The five ex-presidents who badgered the man trying to save their country

When Abraham Lincoln took up residence in the White House in March 1861, he had five former occupants looking over his shoulder. No president ever had more. And what a motley crew they were.

If Lincoln’s Cabinet was a team of rivals, most or all of whom thought they could do a better job than their boss, they at least had the advantage of never having been weighed in the balance and found wanting.

The same could not be said for Martin Van Buren, John Tyler, Millard Fillmore, Franklin Pierce and James Buchanan. All had the opportunity to address the irrepressible conflict that had threatened the Union for decades. None did so effectively.

But their failures were no bar to the barrage of mostly unsolicited advice the lesser lights would offer to Lincoln.

In “The Presidents’ War: Six American Presidents and the Civil War That Divided Them,” author, lawyer and campaign consultant Chris DeRose exposes this mishmash of kibitzers for what they were — men of little vision presuming to advise a prophet.

“Lincoln won election in 1860 over the opposition of five former presidents,” DeRose said in an interview. “Membership in the Republican Party made him a nonstarter for four of the five, but it was more than that.
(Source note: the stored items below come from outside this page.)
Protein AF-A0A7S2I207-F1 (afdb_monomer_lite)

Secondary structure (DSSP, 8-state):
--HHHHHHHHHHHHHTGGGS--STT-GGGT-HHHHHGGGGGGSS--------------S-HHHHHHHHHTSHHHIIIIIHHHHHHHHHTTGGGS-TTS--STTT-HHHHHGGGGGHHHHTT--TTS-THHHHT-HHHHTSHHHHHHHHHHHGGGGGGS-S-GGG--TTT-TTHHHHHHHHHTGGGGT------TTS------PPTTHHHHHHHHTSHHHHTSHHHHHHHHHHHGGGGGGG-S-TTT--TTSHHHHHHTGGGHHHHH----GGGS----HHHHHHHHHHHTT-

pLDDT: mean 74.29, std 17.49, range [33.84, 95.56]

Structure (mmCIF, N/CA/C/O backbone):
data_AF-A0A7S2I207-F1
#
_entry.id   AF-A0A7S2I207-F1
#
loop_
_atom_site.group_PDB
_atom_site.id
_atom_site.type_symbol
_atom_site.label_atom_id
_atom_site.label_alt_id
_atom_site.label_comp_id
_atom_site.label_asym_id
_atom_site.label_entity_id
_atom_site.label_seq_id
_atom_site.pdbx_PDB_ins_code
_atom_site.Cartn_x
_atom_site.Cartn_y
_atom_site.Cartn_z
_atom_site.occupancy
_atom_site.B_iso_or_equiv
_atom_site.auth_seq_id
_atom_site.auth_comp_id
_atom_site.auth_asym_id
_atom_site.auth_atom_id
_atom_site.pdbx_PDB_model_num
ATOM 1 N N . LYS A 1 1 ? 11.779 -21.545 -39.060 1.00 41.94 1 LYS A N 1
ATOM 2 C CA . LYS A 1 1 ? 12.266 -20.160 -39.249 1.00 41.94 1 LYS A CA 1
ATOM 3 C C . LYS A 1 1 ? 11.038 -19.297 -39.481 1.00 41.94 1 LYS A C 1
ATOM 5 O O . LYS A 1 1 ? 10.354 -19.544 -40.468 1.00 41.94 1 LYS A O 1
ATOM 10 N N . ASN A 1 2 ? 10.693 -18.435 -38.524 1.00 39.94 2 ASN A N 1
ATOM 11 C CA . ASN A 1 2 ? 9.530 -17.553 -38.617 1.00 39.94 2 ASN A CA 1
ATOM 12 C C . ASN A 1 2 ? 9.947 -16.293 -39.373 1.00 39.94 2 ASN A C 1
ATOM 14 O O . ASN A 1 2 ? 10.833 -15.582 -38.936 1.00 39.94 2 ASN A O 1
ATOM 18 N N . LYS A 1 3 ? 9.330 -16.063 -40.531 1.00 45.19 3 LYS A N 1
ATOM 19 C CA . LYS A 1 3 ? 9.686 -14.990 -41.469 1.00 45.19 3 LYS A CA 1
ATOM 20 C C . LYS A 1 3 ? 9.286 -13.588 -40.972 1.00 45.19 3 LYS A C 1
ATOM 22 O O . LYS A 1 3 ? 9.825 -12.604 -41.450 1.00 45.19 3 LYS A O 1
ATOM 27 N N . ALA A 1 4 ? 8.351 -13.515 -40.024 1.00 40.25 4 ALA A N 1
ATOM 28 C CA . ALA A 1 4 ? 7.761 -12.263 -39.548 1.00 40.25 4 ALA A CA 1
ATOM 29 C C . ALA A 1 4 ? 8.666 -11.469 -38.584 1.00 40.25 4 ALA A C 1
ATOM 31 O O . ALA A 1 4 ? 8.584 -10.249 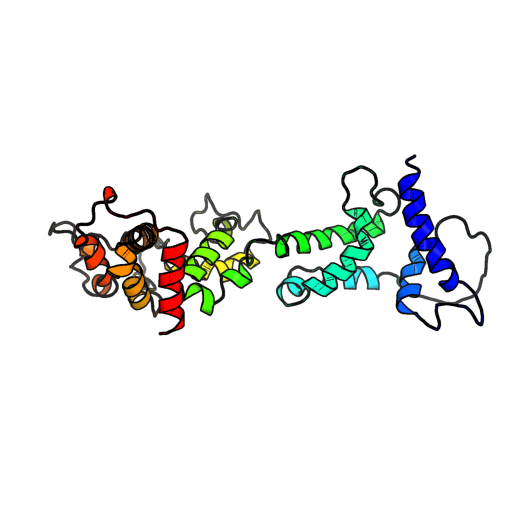-38.544 1.00 40.25 4 ALA A O 1
ATOM 32 N N . THR A 1 5 ? 9.545 -12.140 -37.833 1.00 53.00 5 THR A N 1
ATOM 33 C CA . THR A 1 5 ? 10.478 -11.495 -36.888 1.00 53.00 5 THR A CA 1
ATOM 34 C C . THR A 1 5 ? 11.709 -10.932 -37.585 1.00 53.00 5 THR A C 1
ATOM 36 O O . THR A 1 5 ? 12.205 -9.876 -37.205 1.00 53.00 5 THR A O 1
ATOM 39 N N . ASP A 1 6 ? 12.156 -11.604 -38.649 1.00 58.62 6 ASP A N 1
ATOM 40 C CA . ASP A 1 6 ? 13.228 -11.104 -39.509 1.00 58.62 6 ASP A CA 1
ATOM 41 C C . ASP A 1 6 ? 12.791 -9.779 -40.159 1.00 58.62 6 ASP A C 1
ATOM 43 O O . ASP A 1 6 ? 13.557 -8.826 -40.173 1.00 58.62 6 ASP A O 1
ATOM 47 N N . GLU A 1 7 ? 11.527 -9.675 -40.584 1.00 66.88 7 GLU A N 1
ATOM 48 C CA . GLU A 1 7 ? 10.985 -8.501 -41.279 1.00 66.88 7 GLU A CA 1
ATOM 49 C C . GLU A 1 7 ? 10.889 -7.248 -40.383 1.00 66.88 7 GLU A C 1
ATOM 51 O O . GLU A 1 7 ? 11.099 -6.138 -40.865 1.00 66.88 7 GLU A O 1
ATOM 56 N N . ALA A 1 8 ? 10.632 -7.394 -39.075 1.00 65.12 8 ALA A N 1
ATOM 57 C CA . ALA A 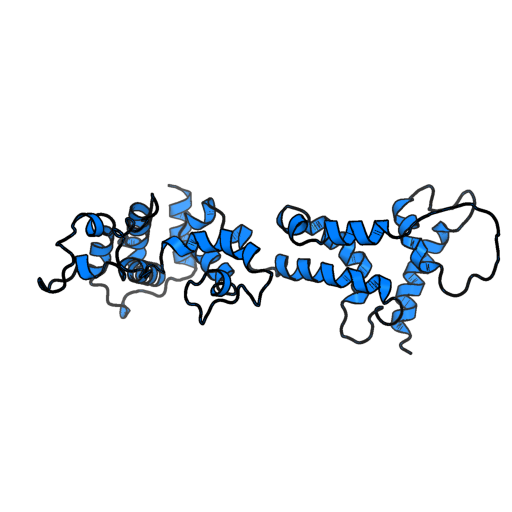1 8 ? 10.559 -6.264 -38.139 1.00 65.12 8 ALA A CA 1
ATOM 58 C C . ALA A 1 8 ? 11.946 -5.696 -37.786 1.00 65.12 8 ALA A C 1
ATOM 60 O O . ALA A 1 8 ? 12.154 -4.481 -37.848 1.00 65.12 8 ALA A O 1
ATOM 61 N N . CYS A 1 9 ? 12.914 -6.566 -37.478 1.00 65.62 9 CYS A N 1
ATOM 62 C CA . CYS A 1 9 ? 14.304 -6.156 -37.265 1.00 65.62 9 CYS A CA 1
ATOM 63 C C . CYS A 1 9 ? 14.933 -5.611 -38.557 1.00 65.62 9 CYS A C 1
ATOM 65 O O . CYS A 1 9 ? 15.607 -4.582 -38.528 1.00 65.62 9 CYS A O 1
ATOM 67 N N . GLU A 1 10 ? 14.673 -6.250 -39.701 1.00 73.81 10 GLU A N 1
ATOM 68 C CA . GLU A 1 10 ? 15.149 -5.801 -41.013 1.00 73.81 10 GLU A CA 1
ATOM 69 C C . GLU A 1 10 ? 14.560 -4.435 -41.376 1.00 73.81 10 GLU A C 1
ATOM 71 O O . GLU A 1 10 ? 15.296 -3.564 -41.832 1.00 73.81 10 GLU A O 1
ATOM 76 N N . LYS A 1 11 ? 13.276 -4.191 -41.084 1.00 78.44 11 LYS A N 1
ATOM 77 C CA . LYS A 1 11 ? 12.647 -2.881 -41.289 1.00 78.44 11 LYS A CA 1
ATOM 78 C C . LYS A 1 11 ? 13.271 -1.788 -40.415 1.00 78.44 11 LYS A C 1
ATOM 80 O O . LYS A 1 11 ? 13.574 -0.718 -40.936 1.00 78.44 11 LYS A O 1
ATOM 85 N N . MET A 1 12 ? 13.515 -2.050 -39.127 1.00 73.00 12 MET A N 1
ATOM 86 C CA . MET A 1 12 ? 14.176 -1.076 -38.245 1.00 73.00 12 MET A CA 1
ATOM 87 C C . MET A 1 12 ? 15.602 -0.747 -38.705 1.00 73.00 12 MET A C 1
ATOM 89 O O . MET A 1 12 ? 16.011 0.414 -38.689 1.00 73.00 12 MET A O 1
ATOM 93 N N . CYS A 1 13 ? 16.355 -1.751 -39.155 1.00 83.06 13 CYS A N 1
ATOM 94 C CA . CYS A 1 13 ? 17.701 -1.537 -39.677 1.00 83.06 13 CYS A CA 1
ATOM 95 C C . CYS A 1 13 ? 17.708 -0.858 -41.052 1.00 83.06 13 CYS A C 1
ATOM 97 O O . CYS A 1 13 ? 18.599 -0.056 -41.327 1.00 83.06 13 CYS A O 1
ATOM 99 N N . TYR A 1 14 ? 16.701 -1.120 -41.886 1.00 80.81 14 TYR A N 1
ATOM 100 C CA . TYR A 1 14 ? 16.523 -0.471 -43.182 1.00 80.81 14 TYR A CA 1
ATOM 101 C C . TYR A 1 14 ? 16.232 1.024 -43.039 1.00 80.81 14 TYR A C 1
ATOM 103 O O . TYR A 1 14 ? 16.850 1.848 -43.707 1.00 80.81 14 TYR A O 1
ATOM 111 N N . GLU A 1 15 ? 15.347 1.401 -42.114 1.00 83.31 15 GLU A N 1
ATOM 112 C CA . GLU A 1 15 ? 15.057 2.813 -41.842 1.00 83.31 15 GLU A CA 1
ATOM 113 C C . GLU A 1 15 ? 16.312 3.568 -41.370 1.00 83.31 15 GLU A C 1
ATOM 115 O O . GLU A 1 15 ? 16.469 4.746 -41.680 1.00 83.31 15 GLU A O 1
ATOM 120 N N . ARG A 1 16 ? 17.255 2.873 -40.721 1.00 86.62 16 ARG A N 1
ATOM 121 C CA . ARG A 1 16 ? 18.524 3.421 -40.213 1.00 86.62 16 ARG A CA 1
ATOM 122 C C . ARG A 1 16 ? 19.692 3.344 -41.195 1.00 86.62 16 ARG A C 1
ATOM 124 O O . ARG A 1 16 ? 20.799 3.752 -40.851 1.00 86.62 16 ARG A O 1
ATOM 131 N N . GLU A 1 17 ? 19.478 2.898 -42.430 1.00 83.50 17 GLU A N 1
ATOM 132 C CA . GLU A 1 17 ? 20.545 2.789 -43.435 1.00 83.50 17 GLU A CA 1
ATOM 133 C C . GLU A 1 17 ? 21.228 4.147 -43.704 1.00 83.50 17 GLU A C 1
ATOM 135 O O . GLU A 1 17 ? 22.442 4.228 -43.915 1.00 83.50 17 GLU A O 1
ATOM 140 N N . CYS A 1 18 ? 20.482 5.252 -43.581 1.00 88.31 18 CYS A N 1
ATOM 141 C CA . CYS A 1 18 ? 21.017 6.604 -43.741 1.00 88.31 18 CYS A CA 1
ATOM 142 C C . CYS A 1 18 ? 22.028 7.027 -42.659 1.00 88.31 18 CYS A C 1
ATOM 144 O O . CYS A 1 18 ? 22.751 8.009 -42.853 1.00 88.31 18 CYS A O 1
ATOM 146 N N . CYS A 1 19 ? 22.124 6.302 -41.541 1.00 91.25 19 CYS A N 1
ATOM 147 C CA . CYS A 1 19 ? 23.137 6.528 -40.509 1.00 91.25 19 CYS A CA 1
ATOM 148 C C . CYS A 1 19 ? 24.546 6.096 -40.942 1.00 91.25 19 CYS A C 1
ATOM 150 O O . CYS A 1 19 ? 25.526 6.551 -40.346 1.00 91.25 19 CYS A O 1
ATOM 152 N N . TYR A 1 20 ? 24.655 5.271 -41.989 1.00 87.31 20 TYR A N 1
ATOM 153 C CA . TYR A 1 20 ? 25.928 4.758 -42.508 1.00 87.31 20 TYR A CA 1
ATOM 154 C C . TYR A 1 20 ? 26.362 5.398 -43.828 1.00 87.31 20 TYR A C 1
ATOM 156 O O . TYR A 1 20 ? 27.446 5.100 -44.326 1.00 87.31 20 TYR A O 1
ATOM 164 N N . LEU A 1 21 ? 25.537 6.271 -44.411 1.00 84.25 21 LEU A N 1
ATOM 165 C CA . LEU A 1 21 ? 25.892 6.981 -45.635 1.00 84.25 21 LEU A CA 1
ATOM 166 C C . LEU A 1 21 ? 26.946 8.060 -45.344 1.00 84.25 21 LEU A C 1
ATOM 168 O O . LEU A 1 21 ? 26.893 8.756 -44.330 1.00 84.25 21 LEU A O 1
ATOM 172 N N . GLU A 1 22 ? 27.899 8.241 -46.255 1.00 89.25 22 GLU A N 1
ATOM 173 C CA . GLU A 1 22 ? 28.842 9.360 -46.204 1.00 89.25 22 GLU A CA 1
ATOM 174 C C . GLU A 1 22 ? 28.298 10.575 -46.975 1.00 89.25 22 GLU A C 1
ATOM 176 O O . GLU A 1 22 ? 27.653 10.444 -48.015 1.00 89.25 22 GLU A O 1
ATOM 181 N N . GLY A 1 23 ? 28.602 11.785 -46.493 1.00 84.69 23 GLY A N 1
ATOM 182 C CA . GLY A 1 23 ? 28.295 13.035 -47.194 1.00 84.69 23 GLY A CA 1
ATOM 183 C C . GLY A 1 23 ? 26.913 13.641 -46.909 1.00 84.69 23 GLY A C 1
ATOM 184 O O . GLY A 1 23 ? 26.279 13.377 -45.888 1.00 84.69 23 GLY A O 1
ATOM 185 N N . ALA A 1 24 ? 26.483 14.542 -47.800 1.00 69.62 24 ALA A N 1
ATOM 186 C CA . ALA A 1 24 ? 25.224 15.272 -47.671 1.00 69.62 24 ALA A CA 1
ATOM 187 C C . ALA A 1 24 ? 24.042 14.321 -47.916 1.00 69.62 24 ALA A C 1
ATOM 189 O O . ALA A 1 24 ? 23.829 13.878 -49.042 1.00 69.62 24 ALA A O 1
ATOM 190 N N . GLY A 1 25 ? 23.304 14.003 -46.852 1.00 72.81 25 GLY A N 1
ATOM 191 C CA . GLY A 1 25 ? 22.249 12.985 -46.861 1.00 72.81 25 GLY A CA 1
ATOM 192 C C . GLY A 1 25 ? 22.407 11.924 -45.774 1.00 72.81 25 GLY A C 1
ATOM 193 O O . GLY A 1 25 ? 21.518 11.092 -45.622 1.00 72.81 25 GLY A O 1
ATOM 194 N N . ASN A 1 26 ? 23.498 11.959 -45.000 1.00 85.00 26 ASN A N 1
ATOM 195 C CA . ASN A 1 26 ? 23.580 11.154 -43.790 1.00 85.00 26 ASN A CA 1
ATOM 196 C C . ASN A 1 26 ? 22.639 11.704 -42.709 1.00 85.00 26 ASN A C 1
ATOM 198 O O . ASN A 1 26 ? 22.513 12.918 -42.532 1.00 85.00 26 ASN A O 1
ATOM 202 N N . CYS A 1 27 ? 21.984 10.799 -41.988 1.00 89.06 27 CYS A N 1
ATOM 203 C CA . CYS A 1 27 ? 21.109 11.168 -40.877 1.00 89.06 27 CYS A CA 1
ATOM 204 C C . CYS A 1 27 ? 21.899 11.480 -39.600 1.00 89.06 27 CYS A C 1
ATOM 206 O O . CYS A 1 27 ? 21.366 12.084 -38.679 1.00 89.06 27 CYS A O 1
ATOM 208 N N . LYS A 1 28 ? 23.195 11.140 -39.554 1.00 87.00 28 LYS A N 1
ATOM 209 C CA . LYS A 1 28 ? 24.054 11.316 -38.375 1.00 87.00 28 LYS A CA 1
ATOM 210 C C . LYS A 1 28 ? 24.302 12.782 -38.012 1.00 87.00 28 LYS A C 1
ATOM 212 O O . LYS A 1 28 ? 24.585 13.092 -36.859 1.00 87.00 28 LYS A O 1
ATOM 217 N N . VAL A 1 29 ? 24.219 13.685 -38.989 1.00 81.62 29 VAL A N 1
ATOM 218 C CA . VAL A 1 29 ? 24.321 15.134 -38.758 1.00 81.62 29 VAL A CA 1
ATOM 219 C C . VAL A 1 29 ? 23.021 15.708 -38.187 1.00 81.62 29 VAL A C 1
ATOM 221 O O . VAL A 1 29 ? 23.076 16.672 -37.428 1.00 81.62 29 VAL A O 1
ATOM 224 N N . THR A 1 30 ? 21.867 15.145 -38.549 1.00 82.31 30 THR A N 1
ATOM 225 C CA . THR A 1 30 ? 20.547 15.647 -38.135 1.00 82.31 30 THR A CA 1
ATOM 226 C C . THR A 1 30 ? 20.016 14.983 -36.873 1.00 82.31 30 THR A C 1
ATOM 228 O O . THR A 1 30 ? 19.305 15.634 -36.119 1.00 82.31 30 THR A O 1
ATOM 231 N N . ASP A 1 31 ? 20.358 13.717 -36.651 1.00 88.00 31 ASP A N 1
ATOM 232 C CA . ASP A 1 31 ? 19.839 12.900 -35.559 1.00 88.00 31 ASP A CA 1
ATOM 233 C C . ASP A 1 31 ? 20.905 11.894 -35.100 1.00 88.00 31 ASP A C 1
ATOM 235 O O . ASP A 1 31 ? 20.959 10.729 -35.506 1.00 88.00 31 ASP A O 1
ATOM 239 N N . LYS A 1 32 ? 21.857 12.413 -34.320 1.00 85.94 32 LYS A N 1
ATOM 240 C CA . LYS A 1 32 ? 23.015 11.651 -33.852 1.00 85.94 32 LYS A CA 1
ATOM 241 C C . LYS A 1 32 ? 22.590 10.525 -32.906 1.00 85.94 32 LYS A C 1
ATOM 243 O O . LYS A 1 32 ? 23.059 9.404 -33.080 1.00 85.94 32 LYS A O 1
ATOM 248 N N . ASP A 1 33 ? 21.690 10.813 -31.970 1.00 80.75 33 ASP A N 1
ATOM 249 C CA . ASP A 1 33 ? 21.285 9.876 -30.918 1.00 80.75 33 ASP A CA 1
ATOM 250 C C . ASP A 1 33 ? 20.491 8.699 -31.506 1.00 80.75 33 ASP A C 1
ATOM 252 O O . ASP A 1 33 ? 20.752 7.537 -31.184 1.00 80.75 33 ASP A O 1
ATOM 256 N N . TRP A 1 34 ? 19.613 8.965 -32.481 1.00 83.50 34 TRP A N 1
ATOM 257 C CA . TRP A 1 34 ? 18.932 7.913 -33.237 1.00 83.50 34 TRP A CA 1
ATOM 258 C C . TRP A 1 34 ? 19.912 7.024 -34.017 1.00 83.50 34 TRP A C 1
ATOM 260 O O . TRP A 1 34 ? 19.763 5.797 -34.048 1.00 83.50 34 TRP A O 1
ATOM 270 N N . CYS A 1 35 ? 20.963 7.613 -34.596 1.00 86.44 35 CYS A N 1
ATOM 271 C CA . CYS A 1 35 ? 22.003 6.864 -35.296 1.00 86.44 35 CYS A CA 1
ATOM 272 C C . CYS A 1 35 ? 22.957 6.101 -34.370 1.00 86.44 35 CYS A C 1
ATOM 274 O O . CYS A 1 35 ? 23.473 5.059 -34.780 1.00 86.44 35 CYS A O 1
ATOM 276 N N . ASP A 1 36 ? 23.190 6.541 -33.139 1.00 81.62 36 ASP A N 1
ATOM 277 C CA . ASP A 1 36 ? 24.085 5.839 -32.217 1.00 81.62 36 ASP A CA 1
ATOM 278 C C . ASP A 1 36 ? 23.473 4.500 -31.753 1.00 81.62 36 ASP A C 1
ATOM 280 O O . ASP A 1 36 ? 24.184 3.497 -31.662 1.00 81.62 36 ASP A O 1
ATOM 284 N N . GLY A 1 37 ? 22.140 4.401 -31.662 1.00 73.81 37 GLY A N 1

They saw him as a threat to the institution itself. The role of president, as they envisioned it and lived it, was to serve as conciliator in chief, granting concessions to the Southern interest when necessary. His firm position on free territories was a matter of grave concern, for what it meant for the institution, to say nothing of the union.”

DeRose takes his time, using the first third of the book to introduce us to the five antagonists, covering the highlights of each presidency. It is time and space well spent.

These men had some triumphs. Van Buren built a national party, Tyler annexed Texas, Fillmore steered the Compromise of 1850 to passage — successes that yielded mixed results and sometimes violent reactions.

But they were, for the most part, frittering around the edges of an impending national catastrophe, not because they couldn’t see it, but because they could. Rather than confront it, they chose to trim, or avert their gaze.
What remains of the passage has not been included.